Pompe disease, also referred to as glycogen storage disease type 2 (GSD2) is a rare, progressive, and heterogeneous neuromuscular disorder. It results from deficiency of the lysosomal enzyme acid α-glucosidase (GAA), caused by pathogenic variants in the GAA gene located on chromosome 17q25.2–q25.3.

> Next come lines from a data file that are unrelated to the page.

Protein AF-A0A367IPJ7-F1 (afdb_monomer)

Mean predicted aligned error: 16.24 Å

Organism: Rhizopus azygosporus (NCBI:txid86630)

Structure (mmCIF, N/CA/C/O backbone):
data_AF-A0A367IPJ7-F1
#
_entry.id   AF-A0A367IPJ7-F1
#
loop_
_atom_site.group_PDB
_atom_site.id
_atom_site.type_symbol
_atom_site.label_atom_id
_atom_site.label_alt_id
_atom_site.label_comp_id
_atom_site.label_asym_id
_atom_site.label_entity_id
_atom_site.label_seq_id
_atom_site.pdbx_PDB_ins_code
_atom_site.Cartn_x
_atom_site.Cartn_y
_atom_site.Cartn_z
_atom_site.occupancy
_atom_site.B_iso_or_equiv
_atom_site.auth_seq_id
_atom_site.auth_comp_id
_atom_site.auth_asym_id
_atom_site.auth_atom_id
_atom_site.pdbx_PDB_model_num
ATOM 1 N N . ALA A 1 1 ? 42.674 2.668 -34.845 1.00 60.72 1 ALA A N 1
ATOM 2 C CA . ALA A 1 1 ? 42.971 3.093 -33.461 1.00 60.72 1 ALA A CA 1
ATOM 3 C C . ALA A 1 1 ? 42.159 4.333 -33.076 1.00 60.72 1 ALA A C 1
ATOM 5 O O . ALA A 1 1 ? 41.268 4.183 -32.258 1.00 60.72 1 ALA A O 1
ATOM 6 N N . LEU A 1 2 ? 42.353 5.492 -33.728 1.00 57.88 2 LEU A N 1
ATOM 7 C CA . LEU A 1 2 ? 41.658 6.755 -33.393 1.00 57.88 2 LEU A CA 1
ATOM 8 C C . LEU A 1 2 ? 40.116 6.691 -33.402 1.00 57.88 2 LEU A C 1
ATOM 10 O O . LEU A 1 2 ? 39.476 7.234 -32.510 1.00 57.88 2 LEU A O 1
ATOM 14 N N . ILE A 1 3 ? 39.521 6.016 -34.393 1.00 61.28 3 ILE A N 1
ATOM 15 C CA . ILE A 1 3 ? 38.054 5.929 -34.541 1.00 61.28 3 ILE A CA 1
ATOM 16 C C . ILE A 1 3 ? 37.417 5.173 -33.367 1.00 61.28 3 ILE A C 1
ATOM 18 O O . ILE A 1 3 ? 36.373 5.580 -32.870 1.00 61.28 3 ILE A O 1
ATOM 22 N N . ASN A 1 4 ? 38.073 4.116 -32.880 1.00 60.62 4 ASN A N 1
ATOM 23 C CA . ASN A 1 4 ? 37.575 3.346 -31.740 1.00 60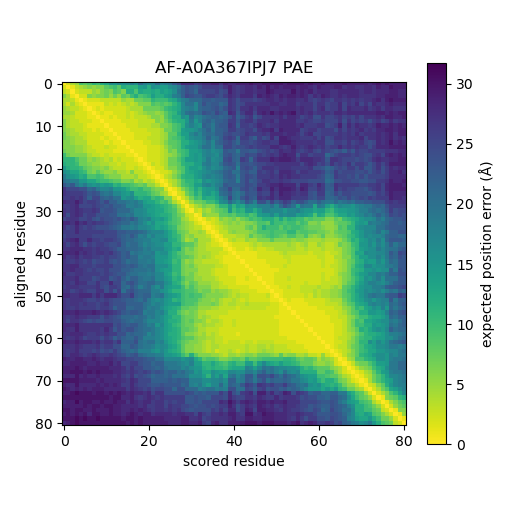.62 4 ASN A CA 1
ATOM 24 C C . ASN A 1 4 ? 37.696 4.147 -30.441 1.00 60.62 4 ASN A C 1
ATOM 26 O O . ASN A 1 4 ? 36.796 4.087 -29.616 1.00 60.62 4 ASN A O 1
ATOM 30 N N . THR A 1 5 ? 38.763 4.933 -30.281 1.00 70.44 5 THR A N 1
ATOM 31 C CA . THR A 1 5 ? 38.929 5.824 -29.124 1.00 70.44 5 THR A CA 1
ATOM 32 C C . THR A 1 5 ? 37.842 6.897 -29.089 1.00 70.44 5 THR A C 1
ATOM 34 O O . THR A 1 5 ? 37.220 7.089 -28.054 1.00 70.44 5 THR A O 1
ATOM 37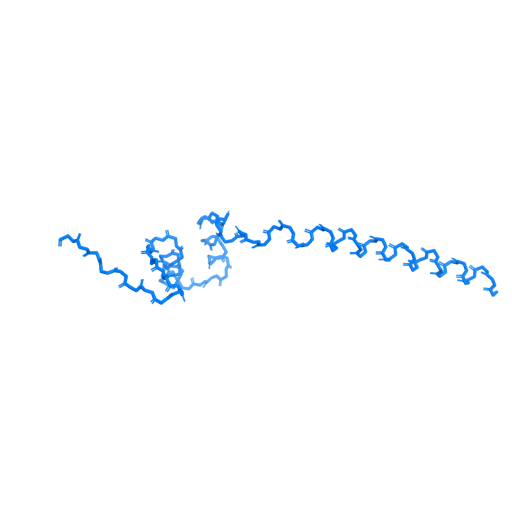 N N . TYR A 1 6 ? 37.543 7.530 -30.228 1.00 73.69 6 TYR A N 1
ATOM 38 C CA . TYR A 1 6 ? 36.465 8.518 -30.318 1.00 73.69 6 TYR A CA 1
ATOM 39 C C . TYR A 1 6 ? 35.080 7.897 -30.084 1.00 73.69 6 TYR A C 1
ATOM 41 O O . TYR A 1 6 ? 34.247 8.466 -29.387 1.00 73.69 6 TYR A O 1
ATOM 49 N N . ALA A 1 7 ? 34.833 6.699 -30.622 1.00 75.12 7 ALA A N 1
ATOM 50 C CA . ALA A 1 7 ? 33.580 5.985 -30.389 1.00 75.12 7 ALA A CA 1
ATOM 51 C C . ALA A 1 7 ? 33.387 5.614 -28.908 1.00 75.12 7 ALA A C 1
ATOM 53 O O . ALA A 1 7 ? 32.273 5.731 -28.399 1.00 75.12 7 ALA A O 1
ATOM 54 N N . MET A 1 8 ? 34.458 5.210 -28.217 1.00 74.31 8 MET A N 1
ATOM 55 C CA . MET A 1 8 ? 34.424 4.921 -26.781 1.00 74.31 8 MET A CA 1
ATOM 56 C C . MET A 1 8 ? 34.192 6.181 -25.945 1.00 74.31 8 MET A C 1
ATOM 58 O O . MET A 1 8 ? 33.352 6.149 -25.058 1.00 74.31 8 MET A O 1
ATOM 62 N N . ASP A 1 9 ? 34.830 7.301 -26.282 1.00 81.25 9 ASP A N 1
ATOM 63 C CA . ASP A 1 9 ? 34.649 8.585 -25.587 1.00 81.25 9 ASP A CA 1
ATOM 64 C C . ASP A 1 9 ? 33.206 9.122 -25.722 1.00 81.25 9 ASP A C 1
ATOM 66 O O . ASP A 1 9 ? 32.569 9.562 -24.760 1.00 81.25 9 ASP A O 1
ATOM 70 N N . VAL A 1 10 ? 32.614 8.976 -26.914 1.00 81.38 10 VAL A N 1
ATOM 71 C CA . VAL A 1 10 ? 31.199 9.302 -27.162 1.00 81.38 10 VAL A CA 1
ATOM 72 C C . VAL A 1 10 ? 30.259 8.366 -26.395 1.00 81.38 10 VAL A C 1
ATOM 74 O O . VAL A 1 10 ? 29.228 8.814 -25.884 1.00 81.38 10 VAL A O 1
ATOM 77 N N . LEU A 1 11 ? 30.582 7.073 -26.311 1.00 73.81 11 LEU A N 1
ATOM 78 C CA . LEU A 1 11 ? 29.805 6.103 -25.535 1.00 73.81 11 LEU A CA 1
ATOM 79 C C . LEU A 1 11 ? 29.880 6.401 -24.036 1.00 73.81 11 LEU A C 1
ATOM 81 O O . LEU A 1 11 ? 28.839 6.441 -23.385 1.00 73.81 11 LEU A O 1
ATOM 85 N N . GLU A 1 12 ? 31.066 6.675 -23.499 1.00 78.38 12 GLU A N 1
ATOM 86 C CA . GLU A 1 12 ? 31.265 7.033 -22.093 1.00 78.38 12 GLU A CA 1
ATOM 87 C C . GLU A 1 12 ? 30.521 8.317 -21.735 1.00 78.38 12 GLU A C 1
ATOM 89 O O . GLU A 1 12 ? 29.803 8.349 -20.734 1.00 78.38 12 GLU A O 1
ATOM 94 N N . THR A 1 13 ? 30.578 9.328 -22.604 1.00 79.56 13 THR A N 1
ATOM 95 C CA . THR A 1 13 ? 29.831 10.577 -22.421 1.00 79.56 13 THR A CA 1
ATOM 96 C C . THR A 1 13 ? 28.323 10.323 -22.376 1.00 79.56 13 THR A C 1
ATOM 98 O O . THR A 1 13 ? 27.636 10.829 -21.491 1.00 79.56 13 THR A O 1
ATOM 101 N N . LYS A 1 14 ? 27.781 9.500 -23.282 1.00 75.88 14 LYS A N 1
ATOM 102 C CA . LYS A 1 14 ? 26.343 9.175 -23.298 1.00 75.88 14 LYS A CA 1
ATOM 103 C C . LYS A 1 14 ? 25.914 8.343 -22.092 1.00 75.88 14 LYS A C 1
ATOM 105 O O . LYS A 1 14 ? 24.862 8.609 -21.516 1.00 75.88 14 LYS A O 1
ATOM 110 N N . VAL A 1 15 ? 26.725 7.365 -21.692 1.00 76.44 15 VAL A N 1
ATOM 111 C CA . VAL A 1 15 ? 26.469 6.538 -20.506 1.00 76.44 15 VAL A CA 1
ATOM 112 C C . VAL A 1 15 ? 26.514 7.393 -19.239 1.00 76.44 15 VAL A C 1
ATOM 114 O O . VAL A 1 15 ? 25.683 7.209 -18.354 1.00 76.44 15 VAL A O 1
ATOM 117 N N . PHE A 1 16 ? 27.434 8.355 -19.155 1.00 72.94 16 PHE A N 1
ATOM 118 C CA . PHE A 1 16 ? 27.526 9.294 -18.040 1.00 72.94 16 PHE A CA 1
ATOM 119 C C . PHE A 1 16 ? 26.324 10.247 -17.981 1.00 72.94 16 PHE A C 1
ATOM 121 O O . PHE A 1 16 ? 25.724 10.388 -16.920 1.00 72.94 16 PHE A O 1
ATOM 128 N N . GLN A 1 17 ? 25.909 10.823 -19.114 1.00 67.06 17 GLN A N 1
ATOM 129 C CA . GLN A 1 17 ? 24.721 11.685 -19.188 1.00 67.06 17 GLN A CA 1
ATOM 130 C C . GLN A 1 17 ? 23.440 10.940 -18.792 1.00 67.06 17 GLN A C 1
ATOM 132 O O . GLN A 1 17 ? 22.660 11.443 -17.991 1.00 67.06 17 GLN A O 1
ATOM 137 N N . HIS A 1 18 ? 23.265 9.703 -19.262 1.00 66.69 18 HIS A N 1
ATOM 138 C CA . HIS A 1 18 ? 22.134 8.864 -18.865 1.00 66.69 18 HIS A CA 1
ATOM 139 C C . HIS A 1 18 ? 22.157 8.531 -17.363 1.00 66.69 18 HIS A C 1
ATOM 141 O O . HIS 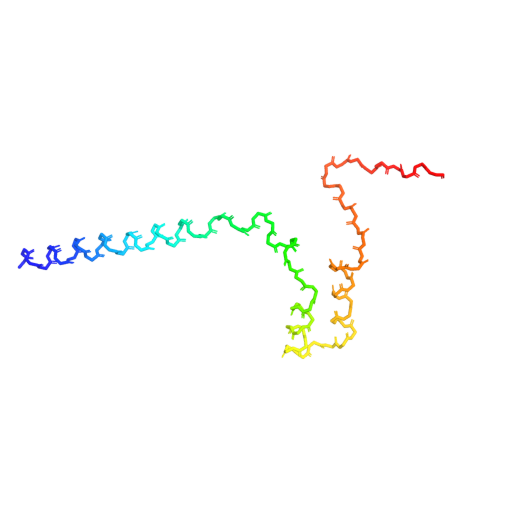A 1 18 ? 21.110 8.478 -16.722 1.00 66.69 18 HIS A O 1
ATOM 147 N N . ARG A 1 19 ? 23.348 8.326 -16.779 1.00 59.53 19 ARG A N 1
ATOM 148 C CA . ARG A 1 19 ? 23.504 8.112 -15.331 1.00 59.53 19 ARG A CA 1
ATOM 149 C C . ARG A 1 19 ? 23.099 9.348 -14.534 1.00 59.53 19 ARG A C 1
ATOM 151 O O . ARG A 1 19 ? 22.352 9.208 -13.577 1.00 59.53 19 ARG A O 1
ATOM 158 N N . LEU A 1 20 ? 23.530 10.534 -14.966 1.00 63.97 20 LEU A N 1
ATOM 159 C CA . LEU A 1 20 ? 23.159 11.803 -14.341 1.00 63.97 20 LEU A CA 1
ATOM 160 C C . LEU A 1 20 ? 21.664 12.091 -14.464 1.00 63.97 20 LEU A C 1
ATOM 162 O O . LEU A 1 20 ? 21.075 12.609 -13.528 1.00 63.97 20 LEU A O 1
ATOM 166 N N . GLU A 1 21 ? 21.034 11.746 -15.584 1.00 61.44 21 GLU A N 1
ATOM 167 C CA . GLU A 1 21 ? 19.593 11.920 -15.764 1.00 61.44 21 GLU A CA 1
ATOM 168 C C . GLU A 1 21 ? 18.793 10.996 -14.832 1.00 61.44 21 GLU A C 1
ATOM 170 O O . GLU A 1 21 ? 17.866 11.456 -14.169 1.00 61.44 21 GLU A O 1
ATOM 175 N N . TYR A 1 22 ? 19.221 9.739 -14.667 1.00 54.31 22 TYR A N 1
ATOM 176 C CA . TYR A 1 22 ? 18.657 8.817 -13.673 1.00 54.31 22 TYR A CA 1
ATOM 177 C C . TYR A 1 22 ? 18.916 9.268 -12.228 1.00 54.31 22 TYR A C 1
ATOM 179 O O . TYR A 1 22 ? 17.994 9.272 -11.415 1.00 54.31 22 TYR A O 1
ATOM 187 N N . GLU A 1 23 ? 20.136 9.699 -11.904 1.00 55.81 23 GLU A N 1
ATOM 188 C CA . GLU A 1 23 ? 20.494 10.241 -10.585 1.00 55.81 23 GLU A CA 1
ATOM 189 C C . GLU A 1 23 ? 19.846 11.598 -10.299 1.00 55.81 23 GLU A C 1
ATOM 191 O O . GLU A 1 23 ? 19.759 11.985 -9.141 1.00 55.81 23 GLU A O 1
ATOM 196 N N . ARG A 1 24 ? 19.351 12.319 -11.311 1.00 54.88 24 ARG A N 1
ATOM 197 C CA . ARG A 1 24 ? 18.529 13.522 -11.123 1.00 54.88 24 ARG A CA 1
ATOM 198 C C . ARG A 1 24 ? 17.059 13.187 -10.861 1.00 54.88 24 ARG A C 1
ATOM 200 O O . ARG A 1 24 ? 16.349 14.019 -10.310 1.00 54.88 24 ARG A O 1
ATOM 207 N N . ILE A 1 25 ? 16.601 12.004 -11.275 1.00 53.28 25 ILE A N 1
ATOM 208 C CA . ILE A 1 25 ? 15.223 11.518 -11.094 1.00 53.28 25 ILE A CA 1
ATOM 209 C C . ILE A 1 25 ? 15.073 10.744 -9.769 1.00 53.28 25 ILE A C 1
ATOM 211 O O . ILE A 1 25 ? 13.990 10.717 -9.193 1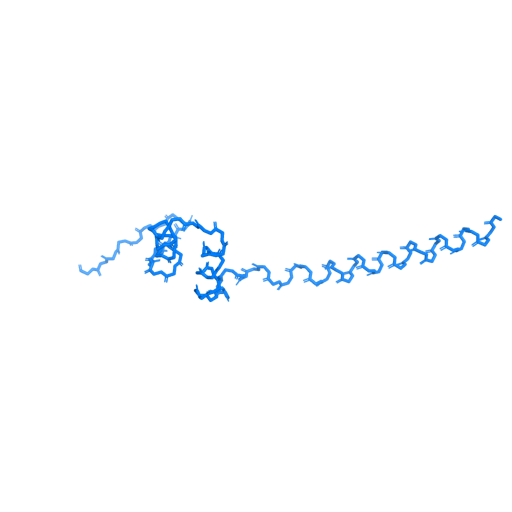.00 53.28 25 ILE A O 1
ATOM 215 N N . LEU A 1 26 ? 16.151 10.148 -9.249 1.00 53.62 26 LEU A N 1
ATOM 216 C CA . LEU A 1 26 ? 16.117 9.296 -8.054 1.00 53.62 26 LEU A CA 1
ATOM 217 C C . LEU A 1 26 ? 16.067 9.985 -6.665 1.00 53.62 26 LEU A C 1
ATOM 219 O O . LEU A 1 26 ? 15.497 9.370 -5.765 1.00 53.62 26 LEU A O 1
ATOM 223 N N . PRO A 1 27 ? 16.607 11.198 -6.405 1.00 52.53 27 PRO A N 1
ATOM 224 C CA . PRO A 1 27 ? 16.680 11.714 -5.036 1.00 52.53 27 PRO A CA 1
ATOM 225 C C . PRO A 1 27 ? 15.410 12.445 -4.592 1.00 52.53 27 PRO A C 1
ATOM 227 O O . PRO A 1 27 ? 15.254 12.722 -3.409 1.00 52.53 27 PRO A O 1
ATOM 230 N N . THR A 1 28 ? 14.524 12.825 -5.517 1.00 53.56 28 THR A N 1
ATOM 231 C CA . THR A 1 28 ? 13.586 13.932 -5.258 1.00 53.56 28 THR A CA 1
ATOM 232 C C . THR A 1 28 ? 12.223 13.518 -4.707 1.00 53.56 28 THR A C 1
ATOM 234 O O . THR A 1 28 ? 11.436 14.395 -4.381 1.00 53.56 28 THR A O 1
ATOM 237 N N . ASP A 1 29 ? 11.915 12.226 -4.565 1.00 56.59 29 ASP A N 1
ATOM 238 C CA . ASP A 1 29 ? 10.547 11.827 -4.184 1.00 56.59 29 ASP A CA 1
ATOM 239 C C . ASP A 1 29 ? 10.449 10.722 -3.124 1.00 56.59 29 ASP A C 1
ATOM 241 O O . ASP A 1 29 ? 9.364 10.209 -2.853 1.00 56.59 29 ASP A O 1
ATOM 245 N N . GLN A 1 30 ? 11.563 10.365 -2.477 1.00 56.00 30 GLN A N 1
ATOM 246 C CA . GLN A 1 30 ? 11.540 9.400 -1.371 1.00 56.00 30 GLN A CA 1
ATOM 247 C C . GLN A 1 30 ? 11.219 10.024 -0.015 1.00 56.00 30 GLN A C 1
ATOM 249 O O . GLN A 1 30 ? 10.743 9.319 0.870 1.00 56.00 30 GLN A O 1
ATOM 254 N N . GLU A 1 31 ? 11.431 11.333 0.135 1.00 60.00 31 GLU A N 1
ATOM 255 C CA . GLU A 1 31 ? 11.349 12.021 1.428 1.00 60.00 31 GLU A CA 1
ATOM 256 C C . GLU A 1 31 ? 9.962 11.892 2.086 1.00 60.00 31 GLU A C 1
ATOM 258 O O . GLU A 1 31 ? 9.868 11.918 3.304 1.00 60.00 31 GLU A O 1
ATOM 263 N N . ASN A 1 32 ? 8.908 11.650 1.290 1.00 58.12 32 ASN A N 1
ATOM 264 C CA . ASN A 1 32 ? 7.534 11.428 1.763 1.00 58.12 32 ASN A CA 1
ATOM 265 C C . ASN A 1 32 ? 6.822 10.288 1.007 1.00 58.12 32 ASN A C 1
ATOM 267 O O . ASN A 1 32 ? 5.604 10.313 0.822 1.00 58.12 32 ASN A O 1
ATOM 271 N N . ALA A 1 33 ? 7.565 9.296 0.502 1.00 64.38 33 ALA A N 1
ATOM 272 C CA . ALA A 1 33 ? 6.972 8.204 -0.277 1.00 64.38 33 ALA A CA 1
ATOM 273 C C . ALA A 1 33 ? 5.921 7.420 0.529 1.00 64.38 33 ALA A C 1
ATOM 275 O O . ALA A 1 33 ? 4.933 6.969 -0.043 1.00 64.38 33 ALA A O 1
ATOM 276 N N . HIS A 1 34 ? 6.108 7.309 1.849 1.00 64.12 34 HIS A N 1
ATOM 277 C CA . HIS A 1 34 ? 5.187 6.627 2.759 1.00 64.12 34 HIS A CA 1
ATOM 278 C C . HIS A 1 34 ? 3.852 7.365 2.931 1.00 64.12 34 HIS A C 1
ATOM 280 O O . HIS A 1 34 ? 2.811 6.714 2.929 1.00 64.12 34 HIS A O 1
ATOM 286 N N . ASP A 1 35 ? 3.860 8.702 2.972 1.00 67.69 35 ASP A N 1
ATOM 287 C CA . ASP A 1 35 ? 2.642 9.517 3.122 1.00 67.69 35 ASP A CA 1
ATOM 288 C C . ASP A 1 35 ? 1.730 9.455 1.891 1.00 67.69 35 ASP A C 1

We describe a 12-year-old male from Chihuahua, Mexico, presenting with progressive proximal muscle weakness and exercise intolerance. His history was notable for an EBV infection three months prior to symptom onset. Over three years, he developed increasing lower limb weakness, myalgias, and early fatigue without sensory, cardiac, or respiratory symptoms. Examination revealed proximal lower limb weakness (iliopsoas 4+/5, quadriceps 4+/5, hamstrings 4−/5), mild hypotrophy, and macroglossia. Serum CK was persistently elevated (2239 U/L). Differential diagnoses included inflammatory, dystrophic, and metabolic myopathies. Negative autoimmune serology and the presence of macroglossia and rapid progression favored a metabolic etiology. Enzymatic testing confirmed markedly reduced GAA activity (0.21 nmol/ml/hr; ref. 1.29–25.7). Genetic analysis identified compound heterozygosity for GAA variants c.2480_2426del (p.Gln803Profs*39) and c.-32-13T>G, confirming late-onset Pompe disease (LOPD).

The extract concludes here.